Eventually, though, i came to realize that Atypical is in many ways a brilliantly conceived and written show. It understands comedy, family, love in ways most sitcoms don't. But i still had problems with it. I realized that, like a lot of Netflix shows, its flow chart was too dense, too many things were happening at once. Since i've written comedy for over forty years, it is anathema to me to miss jokes and even worse to shorten story/character-development arcs when there is so much more dough in lengthening them, but Atypical was skipping a lot of humor in order to keep the interpersonal drama dense. I had noticed a similar problem in Ozark - too many things happening at once, cramming two seasons into one, which makes less financial sense than artistic even.

I found my answer to why in Atypical's Season 1 closer. There were two moments in the ep that were so unforgivably cruel, callous and cavalierly dealt with that i automatically concluded the season could not be resolved without them being addressed, so i assumed they would be the cliffhangers. I was wrong - showrunner Robia Rashid quite cleverly, if unsatisfyingly, had all the story lines resolved and the characters smiling on the shelf by show's end. And it was then i realized I have been away from society too long.
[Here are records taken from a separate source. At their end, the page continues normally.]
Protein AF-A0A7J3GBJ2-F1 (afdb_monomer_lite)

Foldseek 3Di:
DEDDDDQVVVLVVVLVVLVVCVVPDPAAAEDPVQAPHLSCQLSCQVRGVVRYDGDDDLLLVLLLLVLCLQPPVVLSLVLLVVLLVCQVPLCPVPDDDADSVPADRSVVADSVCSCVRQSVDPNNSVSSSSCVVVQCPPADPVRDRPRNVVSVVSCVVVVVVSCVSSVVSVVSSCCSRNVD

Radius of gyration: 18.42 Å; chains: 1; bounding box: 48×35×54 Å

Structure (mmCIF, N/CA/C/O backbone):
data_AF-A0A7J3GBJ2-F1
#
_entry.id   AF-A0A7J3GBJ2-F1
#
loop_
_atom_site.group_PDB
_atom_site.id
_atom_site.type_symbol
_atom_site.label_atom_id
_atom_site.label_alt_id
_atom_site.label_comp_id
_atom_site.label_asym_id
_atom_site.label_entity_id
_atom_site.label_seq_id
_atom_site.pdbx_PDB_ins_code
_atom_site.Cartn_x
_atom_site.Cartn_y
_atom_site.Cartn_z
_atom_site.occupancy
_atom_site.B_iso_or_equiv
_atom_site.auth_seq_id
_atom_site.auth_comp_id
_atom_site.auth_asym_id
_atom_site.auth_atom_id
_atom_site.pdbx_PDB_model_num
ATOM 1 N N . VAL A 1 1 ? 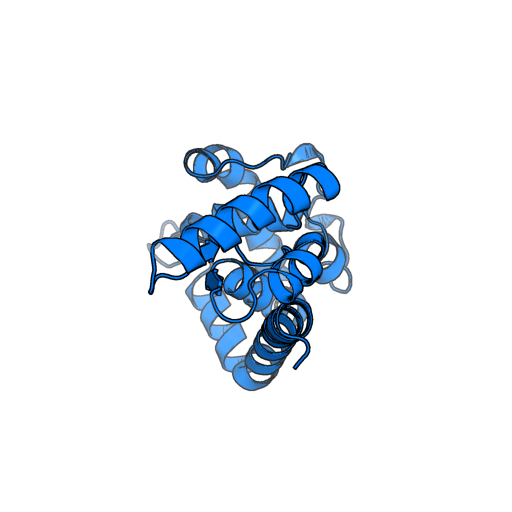1.906 3.348 5.472 1.00 92.12 1 VAL A N 1
ATOM 2 C CA . VAL A 1 1 ? 2.858 3.636 6.576 1.00 92.12 1 VAL A CA 1
ATOM 3 C C . VAL A 1 1 ? 2.103 3.857 7.868 1.00 92.12 1 VAL A C 1
ATOM 5 O O . VAL A 1 1 ? 0.923 4.216 7.801 1.00 92.12 1 VAL A O 1
ATOM 8 N N . ASP A 1 2 ? 2.789 3.650 8.988 1.00 96.25 2 ASP A N 1
ATOM 9 C CA . ASP A 1 2 ? 2.226 3.807 10.328 1.00 96.25 2 ASP A CA 1
ATOM 10 C C . ASP A 1 2 ? 1.955 5.274 10.692 1.00 96.25 2 ASP A C 1
ATOM 12 O O . ASP A 1 2 ? 2.309 6.191 9.943 1.00 96.25 2 ASP A O 1
ATOM 16 N N . TYR A 1 3 ? 1.248 5.480 11.800 1.00 95.81 3 TYR A N 1
ATOM 17 C CA . TYR A 1 3 ? 0.999 6.790 12.384 1.00 95.81 3 TYR A CA 1
ATOM 18 C C . TYR A 1 3 ? 2.322 7.482 12.745 1.00 95.81 3 TYR A C 1
ATOM 20 O O . TYR A 1 3 ? 3.266 6.852 13.218 1.00 95.81 3 TYR A O 1
ATOM 28 N N . ILE A 1 4 ? 2.381 8.791 12.501 1.00 94.38 4 ILE A N 1
ATOM 29 C CA . ILE A 1 4 ? 3.524 9.646 12.826 1.00 94.38 4 ILE A CA 1
ATOM 30 C C . ILE A 1 4 ? 3.000 10.722 13.771 1.00 94.38 4 ILE A C 1
ATOM 32 O O . ILE A 1 4 ? 2.226 11.583 13.354 1.00 94.38 4 ILE A O 1
ATOM 36 N N . GLY A 1 5 ? 3.402 10.658 15.036 1.00 95.62 5 GLY A N 1
ATOM 37 C CA . GLY A 1 5 ? 2.959 11.588 16.068 1.00 95.62 5 GLY A CA 1
ATOM 38 C C . GLY A 1 5 ? 3.082 10.996 17.467 1.00 95.62 5 GLY A C 1
ATOM 39 O O . GLY A 1 5 ? 3.608 9.897 17.647 1.00 95.62 5 GLY A O 1
ATOM 40 N N . ASP A 1 6 ? 2.580 11.734 18.453 1.00 98.00 6 ASP A N 1
ATOM 41 C CA . ASP A 1 6 ? 2.528 11.293 19.844 1.00 98.00 6 ASP A CA 1
ATOM 42 C C . ASP A 1 6 ? 1.311 10.381 20.068 1.00 98.00 6 ASP A C 1
ATOM 44 O O . ASP A 1 6 ? 0.164 10.781 19.855 1.00 98.00 6 ASP A O 1
ATOM 48 N N . LEU A 1 7 ? 1.559 9.138 20.488 1.00 98.38 7 LEU A N 1
ATOM 49 C CA . LEU A 1 7 ? 0.496 8.151 20.701 1.00 98.38 7 LEU A CA 1
ATOM 50 C C . LEU A 1 7 ? -0.412 8.501 21.889 1.00 98.38 7 LEU A C 1
ATOM 52 O O . LEU A 1 7 ? -1.593 8.159 21.865 1.00 98.38 7 LEU A O 1
ATOM 56 N N . GLY A 1 8 ? 0.103 9.194 22.907 1.00 98.38 8 GLY A N 1
ATOM 57 C CA . GLY A 1 8 ? -0.686 9.639 24.054 1.00 98.38 8 GLY A CA 1
ATOM 58 C C . GLY A 1 8 ? -1.625 10.794 23.700 1.00 98.38 8 GLY A C 1
ATOM 59 O O . GLY A 1 8 ? -2.772 10.818 24.145 1.00 98.38 8 GLY A O 1
ATOM 60 N N . GLU A 1 9 ? -1.174 11.733 22.867 1.00 98.44 9 GLU A N 1
ATOM 61 C CA . GLU A 1 9 ? -2.026 12.777 22.286 1.00 98.44 9 GLU A CA 1
ATOM 62 C C . GLU A 1 9 ? -3.098 12.169 21.384 1.00 98.44 9 GLU A C 1
ATOM 64 O O . GLU A 1 9 ? -4.274 12.520 21.518 1.00 98.44 9 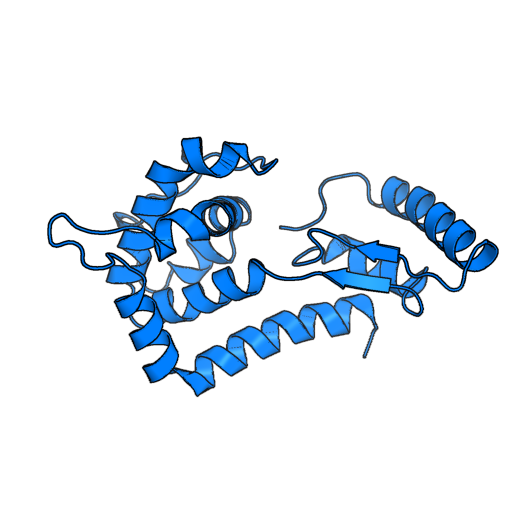GLU A O 1
ATOM 69 N N . PHE A 1 10 ? -2.719 11.218 20.521 1.00 98.56 10 PHE A N 1
ATOM 70 C CA . PHE A 1 10 ? -3.676 10.481 19.698 1.00 98.56 10 PHE A CA 1
ATOM 71 C C . PHE A 1 10 ? -4.740 9.797 20.561 1.00 98.56 10 PHE A C 1
ATOM 73 O O . PHE A 1 10 ? -5.927 9.954 20.296 1.00 98.56 10 PHE A O 1
ATOM 80 N N . GLU A 1 11 ? -4.342 9.076 21.613 1.00 98.62 11 GLU A N 1
ATOM 81 C CA . GLU A 1 11 ? -5.284 8.392 22.502 1.00 98.62 11 GLU A CA 1
ATOM 82 C C . GLU A 1 11 ? -6.266 9.368 23.158 1.00 98.62 11 GLU A C 1
ATOM 84 O O . GLU A 1 11 ? -7.481 9.164 23.080 1.00 98.62 11 GLU A O 1
ATOM 89 N N . ARG A 1 12 ? -5.756 10.455 23.753 1.00 98.56 12 ARG A N 1
ATOM 90 C CA . ARG A 1 12 ? -6.589 11.464 24.425 1.00 98.56 12 ARG A CA 1
ATOM 91 C C . ARG A 1 12 ? -7.602 12.100 23.477 1.00 98.56 12 ARG A C 1
ATOM 93 O O . ARG A 1 12 ? -8.775 12.226 23.823 1.00 98.56 12 ARG A O 1
ATOM 100 N N . THR A 1 13 ? -7.172 12.489 22.279 1.00 98.25 13 THR A N 1
ATOM 101 C CA . THR A 1 13 ? -8.063 13.117 21.288 1.00 98.25 13 THR A CA 1
ATOM 102 C C . THR A 1 13 ? -9.037 12.118 20.668 1.00 98.25 13 THR A C 1
ATOM 104 O O . THR A 1 13 ? -10.225 12.420 20.527 1.00 98.25 13 THR A O 1
ATOM 107 N N . PHE A 1 14 ? -8.587 10.901 20.358 1.00 98.38 14 PHE A N 1
ATOM 108 C CA . PHE A 1 14 ? -9.445 9.850 19.815 1.00 98.38 14 PHE A CA 1
ATOM 109 C C . PHE A 1 14 ? -10.545 9.438 20.800 1.00 98.38 14 PHE A C 1
ATOM 111 O O . PHE A 1 14 ? -11.691 9.244 20.391 1.00 98.38 14 PHE A O 1
ATOM 118 N N . GLN A 1 15 ? -10.237 9.374 22.101 1.00 98.38 15 GLN A N 1
ATOM 119 C CA . GLN A 1 15 ? -11.229 9.105 23.143 1.00 98.38 15 GLN A CA 1
ATOM 120 C C . GLN A 1 15 ? -12.368 10.134 23.122 1.00 98.38 15 GLN A C 1
ATOM 122 O O . GLN A 1 15 ? -13.537 9.756 23.204 1.00 98.38 15 GLN A O 1
ATOM 127 N N . ILE A 1 16 ? -12.050 11.421 22.951 1.00 98.44 16 ILE A N 1
ATOM 128 C CA . ILE A 1 16 ? -13.060 12.482 22.840 1.00 98.44 16 ILE A CA 1
ATOM 129 C C . ILE A 1 16 ? -13.940 12.252 21.604 1.00 98.44 16 ILE A C 1
ATOM 131 O O . ILE A 1 16 ? -15.165 12.285 21.710 1.00 98.44 16 ILE A O 1
ATOM 135 N N . HIS A 1 17 ? -13.351 11.942 20.445 1.00 98.19 17 HIS A N 1
ATOM 136 C CA . HIS A 1 17 ? -14.122 11.637 19.234 1.00 98.19 17 HIS A CA 1
ATOM 137 C C . HIS A 1 17 ? -15.032 10.412 19.393 1.00 98.19 17 HIS A C 1
ATOM 139 O O . HIS A 1 17 ? -16.178 10.444 18.940 1.00 98.19 17 HIS A O 1
ATOM 145 N N . ALA A 1 18 ? -14.563 9.359 20.065 1.00 97.75 18 ALA A N 1
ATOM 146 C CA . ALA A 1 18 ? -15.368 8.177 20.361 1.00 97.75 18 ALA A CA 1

In my world, NO WAY can the utter shaming of a teenage girl, as the autistic lead unwittingly did at the beginning of the episode, have a short recovery arc. It is an impossibilty. But here it wasn't. WHY THE #### NOT?! I reverse engineered it and realized - EVERY problem i had about the show is that not one character ever resolved any of their problems nor got to the heart, the moral center of even the most important matters. They tossed their identity into the fray, it got observed, reviewed & returned by everyone in their lives and on to the next. Didn't matter if everyone was doing that at the same time, cuz the most anybody was going to react was a wisecrack a "that's not me, that's you" shrug and a swipe left. That's why each character was more the sum of their distractions, their eccentricities, their defenses than their strengths or beliefs. Everyone's a ****, so i'll be one too and so will he and so will she and we'll all shrug off each other's dickishness over&over&over and that's life.

No, it is not. Stop the world, i wanna get off.

 
Last edited by a moderator:
I think they can be good.

One of the most depressing shows I've ever watched is that Tig Notaro show on Amazon called, "One Mississippi". Just brutal and in general I like dark humor. But that show kind of crosses the line of finding humor in dark situations to bashing you over the head with misery. Maybe it got better after the first few episodes, I'll never know.

Shows like "Always Sunny in Philadelphia", "Hello Ladies", and "Arrested Development" are pretty much sad sets of characters having sad things happen to them but they are all enjoyable to watch.